(PROBLEM REQUIREMENTS): In the entries below, filter for the word "backbone" and copy every matching line.

Content starts

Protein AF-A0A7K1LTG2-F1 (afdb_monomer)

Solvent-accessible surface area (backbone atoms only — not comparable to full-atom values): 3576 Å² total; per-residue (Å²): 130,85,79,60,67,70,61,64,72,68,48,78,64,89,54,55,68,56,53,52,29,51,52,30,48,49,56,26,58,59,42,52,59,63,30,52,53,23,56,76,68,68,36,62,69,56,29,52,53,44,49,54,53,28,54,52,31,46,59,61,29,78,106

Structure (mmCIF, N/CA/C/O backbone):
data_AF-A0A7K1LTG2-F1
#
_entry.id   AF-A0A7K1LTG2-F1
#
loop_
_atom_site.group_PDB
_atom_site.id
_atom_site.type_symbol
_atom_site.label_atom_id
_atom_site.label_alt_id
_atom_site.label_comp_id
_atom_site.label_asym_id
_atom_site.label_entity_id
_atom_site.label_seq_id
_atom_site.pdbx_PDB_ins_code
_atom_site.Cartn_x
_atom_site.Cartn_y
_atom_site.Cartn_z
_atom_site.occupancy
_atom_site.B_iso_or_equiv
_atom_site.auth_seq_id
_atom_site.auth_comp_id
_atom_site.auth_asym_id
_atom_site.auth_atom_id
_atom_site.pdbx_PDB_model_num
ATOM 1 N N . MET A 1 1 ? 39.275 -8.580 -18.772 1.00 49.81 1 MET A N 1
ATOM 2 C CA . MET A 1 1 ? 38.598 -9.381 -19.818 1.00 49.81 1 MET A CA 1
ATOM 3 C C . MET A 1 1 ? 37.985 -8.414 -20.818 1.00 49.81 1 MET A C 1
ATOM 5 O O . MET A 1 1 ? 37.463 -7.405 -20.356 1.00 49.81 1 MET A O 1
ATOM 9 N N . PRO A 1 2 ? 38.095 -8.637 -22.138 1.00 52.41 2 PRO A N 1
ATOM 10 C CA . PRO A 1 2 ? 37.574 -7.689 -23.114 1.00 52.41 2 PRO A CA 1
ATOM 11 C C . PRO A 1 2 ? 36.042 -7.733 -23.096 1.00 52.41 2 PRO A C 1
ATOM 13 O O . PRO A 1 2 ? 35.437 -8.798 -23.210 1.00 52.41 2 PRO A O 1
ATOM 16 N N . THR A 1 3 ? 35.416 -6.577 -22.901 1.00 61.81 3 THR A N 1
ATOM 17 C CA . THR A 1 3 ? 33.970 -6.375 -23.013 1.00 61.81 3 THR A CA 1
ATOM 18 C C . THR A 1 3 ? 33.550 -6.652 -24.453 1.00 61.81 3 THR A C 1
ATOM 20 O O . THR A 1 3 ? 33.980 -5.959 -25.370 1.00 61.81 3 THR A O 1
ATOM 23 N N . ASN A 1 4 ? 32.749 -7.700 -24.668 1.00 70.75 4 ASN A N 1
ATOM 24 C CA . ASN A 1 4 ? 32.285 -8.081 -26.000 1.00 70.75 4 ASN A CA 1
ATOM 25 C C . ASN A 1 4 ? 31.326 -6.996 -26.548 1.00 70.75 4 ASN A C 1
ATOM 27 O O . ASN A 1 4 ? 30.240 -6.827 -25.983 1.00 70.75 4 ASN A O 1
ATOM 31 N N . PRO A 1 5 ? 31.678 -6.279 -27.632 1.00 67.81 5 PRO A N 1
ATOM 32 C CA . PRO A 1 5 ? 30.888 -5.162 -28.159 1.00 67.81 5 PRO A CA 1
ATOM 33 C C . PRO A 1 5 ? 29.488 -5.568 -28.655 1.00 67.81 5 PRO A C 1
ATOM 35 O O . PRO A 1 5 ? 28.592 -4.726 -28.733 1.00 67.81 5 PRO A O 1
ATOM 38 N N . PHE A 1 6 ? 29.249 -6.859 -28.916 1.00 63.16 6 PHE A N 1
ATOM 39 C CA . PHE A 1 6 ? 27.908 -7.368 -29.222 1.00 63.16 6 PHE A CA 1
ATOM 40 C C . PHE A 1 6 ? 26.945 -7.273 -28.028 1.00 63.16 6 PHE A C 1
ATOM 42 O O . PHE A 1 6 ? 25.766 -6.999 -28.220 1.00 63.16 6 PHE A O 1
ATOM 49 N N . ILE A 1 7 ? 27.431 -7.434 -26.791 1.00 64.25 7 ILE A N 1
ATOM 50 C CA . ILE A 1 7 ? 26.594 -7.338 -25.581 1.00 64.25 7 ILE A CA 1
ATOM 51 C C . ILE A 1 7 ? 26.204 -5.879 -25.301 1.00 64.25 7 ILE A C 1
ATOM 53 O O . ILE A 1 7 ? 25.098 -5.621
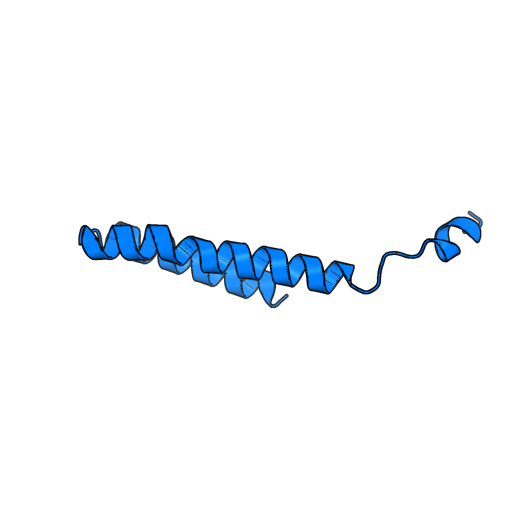 -24.835 1.00 64.25 7 ILE A O 1
ATOM 57 N N . SER A 1 8 ? 27.065 -4.912 -25.640 1.00 60.91 8 SER A N 1
ATOM 58 C CA . SER A 1 8 ? 26.717 -3.486 -25.556 1.00 60.91 8 SER A CA 1
ATOM 59 C C . SER A 1 8 ? 25.709 -3.034 -26.616 1.00 60.91 8 SER A C 1
ATOM 
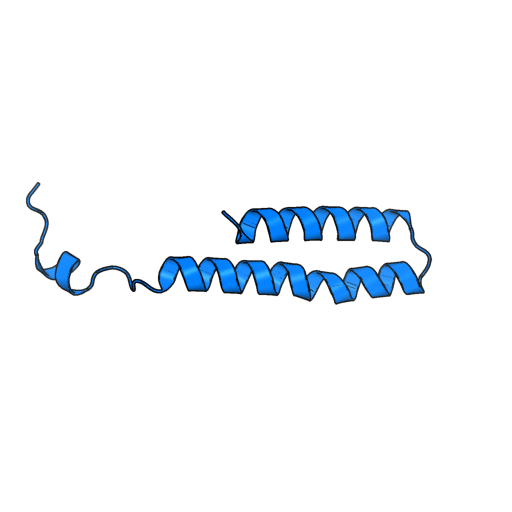61 O O . SER A 1 8 ? 25.031 -2.035 -26.398 1.00 60.91 8 SER A O 1
ATOM 63 N N . LEU A 1 9 ? 25.582 -3.759 -27.737 1.00 61.44 9 LEU A N 1
ATOM 64 C CA . LEU A 1 9 ? 24.607 -3.452 -28.793 1.00 61.44 9 LEU A CA 1
ATOM 65 C C . LEU A 1 9 ? 23.170 -3.819 -28.388 1.00 61.44 9 LEU A C 1
ATOM 67 O O . LEU A 1 9 ? 22.231 -3.119 -28.750 1.00 61.44 9 LEU A O 1
ATOM 71 N N . PHE A 1 10 ? 23.008 -4.879 -27.592 1.00 63.69 10 PHE A N 1
ATOM 72 C CA . PHE A 1 10 ? 21.742 -5.256 -26.949 1.00 63.69 10 PHE A CA 1
ATOM 73 C C . PHE A 1 10 ? 21.638 -4.675 -25.532 1.00 63.69 10 PHE A C 1
ATOM 75 O O . PHE A 1 10 ? 21.132 -5.329 -24.617 1.00 63.69 10 PHE A O 1
ATOM 82 N N . GLY A 1 11 ? 22.178 -3.465 -25.337 1.00 59.34 11 GLY A N 1
ATOM 83 C CA . GLY A 1 11 ? 22.186 -2.760 -24.060 1.00 59.34 11 GLY A CA 1
ATOM 84 C C . GLY A 1 11 ? 20.812 -2.791 -23.389 1.00 59.34 11 GLY 
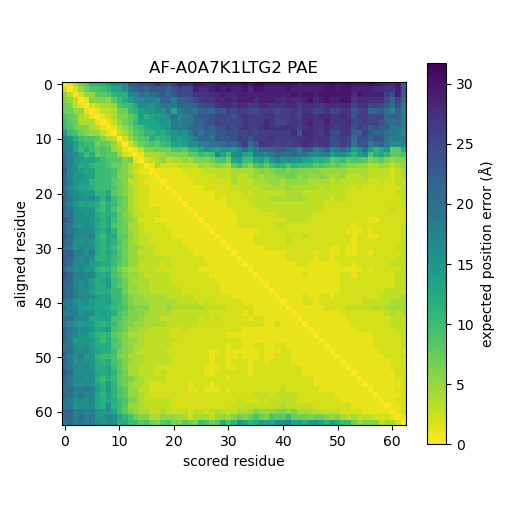A C 1
ATOM 85 O O . GLY A 1 11 ? 19.782 -2.685 -24.056 1.00 59.34 11 GLY A O 1
ATOM 86 N N . ARG A 1 12 ? 20.804 -2.990 -22.062 1.00 62.00 12 ARG A N 1
ATOM 87 C CA . ARG A 1 12 ? 19.579 -3.052 -21.248 1.00 62.00 12 ARG A CA 1
ATOM 88 C C . ARG A 1 12 ? 18.641 -1.917 -21.657 1.00 62.00 12 ARG A C 1
ATOM 90 O O . ARG A 1 12 ? 19.068 -0.765 -21.689 1.00 62.00 12 ARG A O 1
ATOM 97 N N . SER A 1 13 ? 17.388 -2.259 -21.969 1.00 67.75 13 SER A N 1
ATOM 98 C CA . SER A 1 13 ? 16.371 -1.276 -22.347 1.00 67.75 13 SER A CA 1
ATOM 99 C C . SER A 1 13 ? 16.372 -0.117 -21.341 1.00 67.75 13 SER A C 
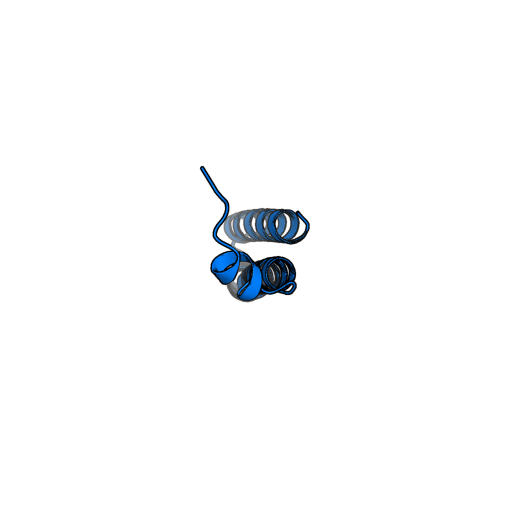1
ATOM 101 O O . SER A 1 13 ? 16.291 -0.378 -20.136 1.00 67.75 13 SER A O 1
ATOM 103 N N . PRO A 1 14 ? 16.434 1.147 -21.798 1.00 70.25 14 PRO A N 1
ATOM 104 C CA . PRO A 1 14 ? 16.466 2.312 -20.912 1.00 70.25 14 PRO A CA 1
ATOM 105 C C . PRO A 1 14 ? 15.186 2.452 -20.070 1.00 70.25 14 PRO A C 1
ATOM 107 O O . PRO A 1 14 ? 15.156 3.219 -19.116 1.00 70.25 14 PRO A O 1
ATOM 110 N N . ILE A 1 15 ? 14.140 1.684 -20.397 1.00 81.75 15 ILE A N 1
ATOM 111 C CA . ILE A 1 15 ? 12.837 1.674 -19.723 1.00 81.75 15 ILE A CA 1
ATOM 112 C C . ILE A 1 15 ? 12.811 0.670 -18.554 1.00 81.75 15 ILE A C 1
ATOM 114 O O . ILE A 1 15 ? 11.863 0.662 -17.780 1.00 81.75 15 ILE A O 1
ATOM 118 N N . GLY A 1 16 ? 13.838 -0.172 -18.382 1.00 81.94 16 GLY A N 1
ATOM 119 C CA . GLY A 1 16 ? 13.885 -1.176 -17.308 1.00 81.94 16 GLY A CA 1
ATOM 120 C C . GLY A 1 16 ? 13.587 -0.613 -15.906 1.00 81.94 16 GLY A C 1
ATOM 121 O O . GLY A 1 16 ? 12.709 -1.152 -15.233 1.00 81.94 16 GLY A O 1
ATOM 122 N N . PRO A 1 17 ? 14.223 0.496 -15.483 1.00 86.12 17 PRO A N 1
ATOM 123 C CA . PRO A 1 17 ? 13.903 1.151 -14.212 1.00 86.12 17 PRO A CA 1
ATOM 124 C C . PRO A 1 17 ? 12.451 1.649 -14.135 1.00 86.12 17 PRO A C 1
ATOM 126 O O . PRO A 1 17 ? 11.770 1.431 -13.140 1.00 86.12 17 PRO A O 1
ATOM 129 N N . MET A 1 18 ? 11.926 2.238 -15.215 1.00 87.69 18 MET A N 1
ATOM 130 C CA . MET A 1 18 ? 10.525 2.680 -15.262 1.00 87.69 18 MET A CA 1
ATOM 131 C C . MET A 1 18 ? 9.541 1.508 -15.166 1.00 87.69 18 MET A C 1
ATOM 133 O O . MET A 1 18 ? 8.504 1.628 -14.524 1.00 87.69 18 MET A O 1
ATOM 137 N N . GLN A 1 19 ? 9.849 0.367 -15.786 1.00 89.75 19 GLN A N 1
ATOM 138 C CA . GLN A 1 19 ? 9.022 -0.840 -15.691 1.00 89.75 19 GLN A CA 1
ATOM 139 C C . GLN A 1 19 ? 8.986 -1.386 -14.261 1.00 89.75 19 GLN A C 1
ATOM 141 O O . GLN A 1 19 ? 7.932 -1.831 -13.815 1.00 89.75 19 GLN A O 1
ATOM 146 N N . GLN A 1 20 ? 10.108 -1.322 -13.538 1.00 89.62 20 GLN A N 1
ATOM 147 C CA . GLN A 1 20 ? 10.177 -1.713 -12.127 1.00 89.62 20 GLN A CA 1
ATOM 
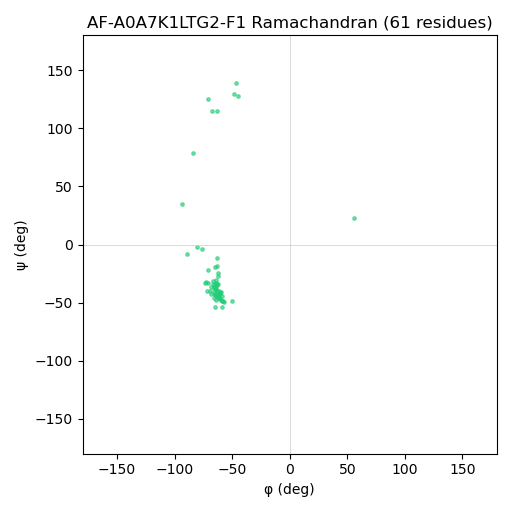148 C C . GLN A 1 20 ? 9.334 -0.784 -11.249 1.00 89.62 20 GLN A C 1
ATOM 150 O O . GLN A 1 20 ? 8.526 -1.276 -10.462 1.00 89.62 20 GLN A O 1
ATOM 155 N N . HIS A 1 21 ? 9.441 0.533 -11.455 1.00 92.50 21 HIS A N 1
ATOM 156 C CA . HIS A 1 21 ? 8.595 1.517 -10.777 1.00 92.50 21 HIS A CA 1
ATOM 157 C C . HIS A 1 21 ? 7.104 1.252 -11.037 1.00 92.50 21 HIS A C 1
ATOM 159 O O . HIS A 1 21 ? 6.320 1.139 -10.101 1.00 92.50 21 HIS A O 1
ATOM 165 N N . ILE A 1 22 ? 6.707 1.066 -12.303 1.00 93.00 22 ILE A N 1
ATOM 166 C CA . ILE A 1 22 ? 5.310 0.787 -12.677 1.00 93.00 22 ILE A CA 1
ATOM 167 C C . ILE A 1 22 ? 4.807 -0.511 -12.035 1.00 93.00 22 ILE A C 1
ATOM 169 O O . ILE A 1 22 ? 3.676 -0.552 -11.553 1.00 93.00 22 ILE A O 1
ATOM 173 N N . ALA A 1 23 ? 5.629 -1.564 -12.006 1.00 94.06 23 ALA A N 1
ATOM 174 C CA . ALA A 1 23 ? 5.261 -2.823 -11.366 1.00 94.06 23 ALA A CA 1
ATOM 175 C C . ALA A 1 23 ? 5.006 -2.633 -9.862 1.00 94.06 23 ALA A C 1
ATOM 177 O O . ALA A 1 23 ? 3.983 -3.091 -9.354 1.00 94.06 23 ALA A O 1
ATOM 178 N N . LYS A 1 24 ? 5.878 -1.894 -9.166 1.00 94.31 24 LYS A N 1
ATOM 179 C CA . LYS A 1 24 ? 5.714 -1.607 -7.736 1.00 94.31 24 LYS A CA 1
ATOM 180 C C . LYS A 1 24 ? 4.552 -0.672 -7.425 1.00 94.31 24 LYS A C 1
ATOM 182 O O . LYS A 1 24 ? 3.784 -0.954 -6.508 1.00 94.31 24 LYS A O 1
ATOM 187 N N . ALA A 1 25 ? 4.341 0.360 -8.234 1.00 95.31 25 ALA A N 1
ATOM 188 C CA . ALA A 1 25 ? 3.169 1.222 -8.123 1.00 95.31 25 ALA A CA 1
ATOM 189 C C . ALA A 1 25 ? 1.862 0.428 -8.308 1.00 95.31 25 ALA A C 1
ATOM 191 O O . ALA A 1 25 ? 0.901 0.617 -7.561 1.00 95.31 25 ALA A O 1
ATOM 192 N N . HIS A 1 26 ? 1.834 -0.511 -9.260 1.00 96.44 26 HIS A N 1
ATOM 193 C CA . HIS A 1 26 ? 0.696 -1.407 -9.458 1.00 96.44 26 HIS A CA 1
ATOM 194 C C . HIS A 1 26 ? 0.475 -2.344 -8.258 1.00 96.44 26 HIS A C 1
ATOM 196 O O . HIS A 1 26 ? -0.664 -2.513 -7.825 1.00 96.44 26 HIS A O 1
ATOM 202 N N . GLU A 1 27 ? 1.537 -2.930 -7.692 1.00 96.00 27 GLU A N 1
ATOM 203 C CA . GLU A 1 27 ? 1.450 -3.740 -6.465 1.00 96.00 27 GLU A CA 1
ATOM 204 C C . GLU A 1 27 ? 0.874 -2.939 -5.287 1.00 96.00 27 GLU A C 1
ATOM 206 O O . GLU A 1 27 ? -0.024 -3.426 -4.600 1.00 96.00 27 GLU A O 1
ATOM 211 N N . CYS A 1 28 ? 1.326 -1.696 -5.090 1.00 97.12 28 CYS A N 1
ATOM 212 C CA . CYS A 1 28 ? 0.786 -0.801 -4.065 1.00 97.12 28 CYS A CA 1
ATOM 213 C C . CYS A 1 28 ? -0.714 -0.534 -4.281 1.00 97.12 28 CYS A C 1
ATOM 215 O O . CYS A 1 28 ? -1.523 -0.711 -3.368 1.00 97.12 28 CYS A O 1
ATOM 217 N N . ALA A 1 29 ? -1.113 -0.195 -5.513 1.00 96.88 29 ALA A N 1
ATOM 218 C CA . ALA A 1 29 ? -2.511 0.071 -5.851 1.00 96.88 29 ALA A CA 1
ATOM 219 C C . ALA A 1 29 ? -3.412 -1.164 -5.669 1.00 96.88 29 ALA A C 1
ATOM 221 O O . ALA A 1 29 ? -4.557 -1.037 -5.232 1.00 96.88 29 ALA A O 1
ATOM 222 N N . ALA A 1 30 ? -2.899 -2.368 -5.941 1.00 97.25 30 ALA A N 1
ATOM 223 C CA . ALA A 1 30 ? -3.621 -3.616 -5.702 1.00 97.25 30 ALA A CA 1
ATOM 224 C C . ALA A 1 30 ? -3.951 -3.835 -4.210 1.00 97.25 30 ALA A C 1
ATOM 226 O O . ALA A 1 30 ? -4.947 -4.494 -3.900 1.00 97.25 30 ALA A O 1
ATOM 227 N N . GLY A 1 31 ? -3.180 -3.232 -3.295 1.00 96.94 31 GLY A N 1
ATOM 228 C CA . GLY A 1 31 ? -3.428 -3.222 -1.849 1.00 96.94 31 GLY A CA 1
ATOM 229 C C . GLY A 1 31 ? -4.704 -2.481 -1.423 1.00 96.94 31 GLY A C 1
ATOM 230 O O . GLY A 1 31 ? -5.257 -2.772 -0.363 1.00 96.94 31 GLY A O 1
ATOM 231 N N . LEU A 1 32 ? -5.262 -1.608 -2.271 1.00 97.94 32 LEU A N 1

Content ends

(EXERCISE RESPONSE):
Solvent-accessible surface area (backbone atoms only — not comparable to full-atom values): 3576 Å² total; per-residue (Å²): 130,85,79,60,67,70,61,64,72,68,48,78,64,89,54,55,68,56,53,52,29,51,52,30,48,49,56,26,58,59,42,52,59,63,30,52,53,23,56,76,68,68,36,62,69,56,29,52,53,44,49,54,53,28,54,52,31,46,59,61,29,78,106
Structure (mmCIF, N/CA/C/O backbone):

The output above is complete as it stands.